EXERCISE AIM: Among the records below, determine how many lines have the word "superfamily" in them; output only the number.

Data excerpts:
====
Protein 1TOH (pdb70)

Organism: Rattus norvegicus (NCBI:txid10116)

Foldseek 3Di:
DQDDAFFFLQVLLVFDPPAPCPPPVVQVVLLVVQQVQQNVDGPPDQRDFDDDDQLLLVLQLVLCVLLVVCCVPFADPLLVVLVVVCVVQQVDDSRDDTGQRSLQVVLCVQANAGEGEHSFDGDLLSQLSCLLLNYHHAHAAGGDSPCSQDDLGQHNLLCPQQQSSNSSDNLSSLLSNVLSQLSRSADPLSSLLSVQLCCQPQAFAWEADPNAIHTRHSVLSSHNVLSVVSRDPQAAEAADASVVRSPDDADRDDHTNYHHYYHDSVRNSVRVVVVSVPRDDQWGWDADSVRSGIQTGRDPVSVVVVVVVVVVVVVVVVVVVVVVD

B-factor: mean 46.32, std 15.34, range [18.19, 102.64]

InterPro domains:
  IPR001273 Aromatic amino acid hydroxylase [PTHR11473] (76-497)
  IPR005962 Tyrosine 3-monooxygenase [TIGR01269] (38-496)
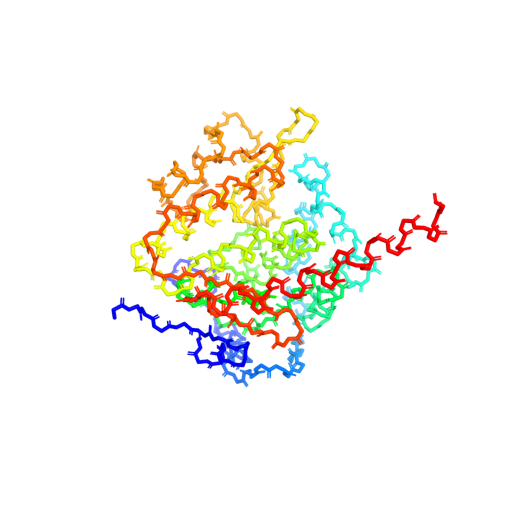  IPR018301 Aromatic amino acid hydroxylase, iron/copper binding site [PS00367] (327-338)
  IPR019773 Tyrosine 3-monooxygenase-like [PIRSF000336] (30-497)
  IPR019774 Aromatic amino acid hydroxylase, C-terminal [PF00351] (165-494)
  IPR019774 Aromatic amino acid hydroxylase, C-terminal [PR00372] (193-212)
  IPR019774 Aromatic amino acid hydroxylase, C-terminal [PR00372] (284-306)
  IPR019774 Aromatic amino acid hydroxylase, C-terminal [PR00372] (348-367)
  IPR019774 Aromatic amino acid hydroxylase, C-terminal [PR00372] (388-406)
  IPR019774 Aromatic amino acid hydroxylase, C-terminal [PR00372] (419-438)
  IPR019774 Aromatic amino acid hydroxylase, C-terminal [PR00372] (454-472)
  IPR019774 Aromatic amino acid hydroxylase, C-terminal [PS51410] (152-498)
  IPR021164 Tyrosine hydroxylase, conserved site [PF12549] (2-26)
  IPR021164 Tyrosine hydroxylase, conserved site [PF12549] (30-49)
  IPR036329 Aromatic amino acid monoxygenase, C-terminal domain superfamily [SSF56534] (163-496)
  IPR036951 Aromatic amino acid hydroxylase superfamily [G3DSA:1.10.800.10] (158-498)
  IPR041903 Tyrosine 3-monooxygenase, catalytic domain [cd03345] (166-463)
  IPR045865 ACT-like domain [SSF55021] (75-170)
  IPR049321 Tyrosine 3-monooxygenase-like, ACT domain [PF21417] (81-149)

Radius of gyration: 20.16 Å; Cα contacts (8 Å, |Δi|>4): 506; chains: 1; bounding box: 53×52×47 Å

Solvent-accessible surface area: 16301 Å² total; per-residue (Å²): 253,65,46,139,7,2,119,120,11,47,40,2,44,142,30,104,163,115,27,50,2,92,115,38,156,129,22,93,127,50,47,129,88,4,22,84,23,17,158,146,21,112,58,64,78,100,5,61,115,9,156,19,63,83,99,7,48,58,6,0,74,78,4,9,70,26,3,82,61,20,3,81,89,31,1,0,114,18,0,56,92,2,3,93,38,0,65,135,129,13,44,8,131,63,76,30,9,10,37,3,40,70,0,2,150,15,0,99,126,111,18,35,0,28,4,25,4,22,33,35,149,46,65,46,48,34,33,4,3,0,2,0,0,31,2,5,10,0,0,5,7,3,13,27,41,78,37,30,81,103,21,71,41,28,0,0,0,19,7,0,1,0,10,0,0,2,6,11,36,208,27,3,0,56,1,1,4,6,0,0,9,5,1,3,6,3,52,99,125,33,8,121,71,0,24,13,0,21,40,2,1,6,22,24,0,0,1,91,21,142,72,106,53,44,0,3,0,1,8,0,0,12,26,80,22,8,0,74,40,0,44,50,176,146,14,91,63,79,87,6,52,3,65,52,0,6,110,28,112,92,69,106,146,93,92,4,87,17,0,1,14,4,104,50,12,84,48,0,45,87,74,0,77,85,9,17,92,154,15,152,62,104,27,66,26,88,27,37,82,199,89,51,17,9,55,28,25,94,40,121,98,41,95,92,136,21,91,72,35,52,89,96,108,107,117,86,105,54,126,50,118,80,89,140,139

Structure (mmCIF, N/CA/C/O backbone):
data_1TOH
#
_entry.id   1TOH
#
_cell.length_a   189.323
_cell.length_b   148.335
_cell.length_c   57.975
_cell.angle_alpha   90.00
_cell.angle_beta   90.00
_cell.angle_gamma   90.00
#
_symmetry.space_group_name_H-M   'F 2 2 2'
#
loop_
_entity.id
_entity.type
_entity.pdbx_description
1 polymer 'TYROSINE HYDROXYLASE'
2 non-polymer 'FE (III) ION'
3 water water
#
loop_
_atom_site.group_PDB
_atom_site.id
_atom_site.type_symbol
_atom_site.label_atom_id
_atom_site.label_alt_id
_atom_site.label_comp_id
_atom_site.label_asym_id
_atom_site.label_entity_id
_atom_site.label_seq_id
_atom_site.pdbx_PDB_ins_code
_atom_site.Cartn_x
_atom_site.Cartn_y
_atom_site.Cartn_z
_atom_site.occupancy
_atom_site.B_iso_or_equiv
_atom_site.auth_seq_id
_atom_site.auth_comp_id
_atom_site.auth_asym_id
_atom_site.auth_atom_id
_atom_site.pdbx_PDB_model_num
ATOM 1 N N . LYS A 1 8 ? 64.138 48.860 15.587 1.00 93.13 163 LYS A N 1
ATOM 2 C CA . LYS A 1 8 ? 62.727 49.237 15.756 1.00 88.34 163 LYS A CA 1
ATOM 3 C C . LYS A 1 8 ? 62.651 49.372 17.276 1.00 82.84 163 LYS A C 1
ATOM 4 O O . LYS A 1 8 ? 62.339 50.439 17.805 1.00 83.16 163 LYS A O 1
ATOM 10 N N . VAL A 1 9 ? 62.950 48.286 17.979 1.00 75.22 164 VAL A N 1
ATOM 11 C CA . VAL A 1 9 ? 63.004 48.359 19.421 1.00 67.53 164 VAL A CA 1
ATOM 12 C C . VAL A 1 9 ? 64.495 48.290 19.688 1.00 61.63 164 VAL A C 1
ATOM 13 O O . VAL A 1 9 ? 65.161 47.312 19.321 1.00 62.22 164 VAL A O 1
ATOM 17 N N . PRO A 1 10 ? 65.069 49.362 20.233 1.00 54.23 165 PRO A N 1
ATOM 18 C CA . PRO A 1 10 ? 66.510 49.249 20.483 1.00 50.95 165 PRO A CA 1
ATOM 19 C C . PRO A 1 10 ? 66.902 48.072 21.373 1.00 49.64 165 PRO A C 1
ATOM 20 O O . PRO A 1 10 ? 66.097 47.529 22.159 1.00 46.87 165 PRO A O 1
ATOM 24 N N . TRP A 1 11 ? 68.137 47.634 21.198 1.00 45.25 166 TRP A N 1
ATOM 25 C CA . TRP A 1 11 ? 68.653 46.535 21.986 1.00 44.38 166 TRP A CA 1
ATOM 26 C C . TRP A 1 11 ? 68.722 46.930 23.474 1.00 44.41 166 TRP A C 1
====
ANSWER SPACE: 2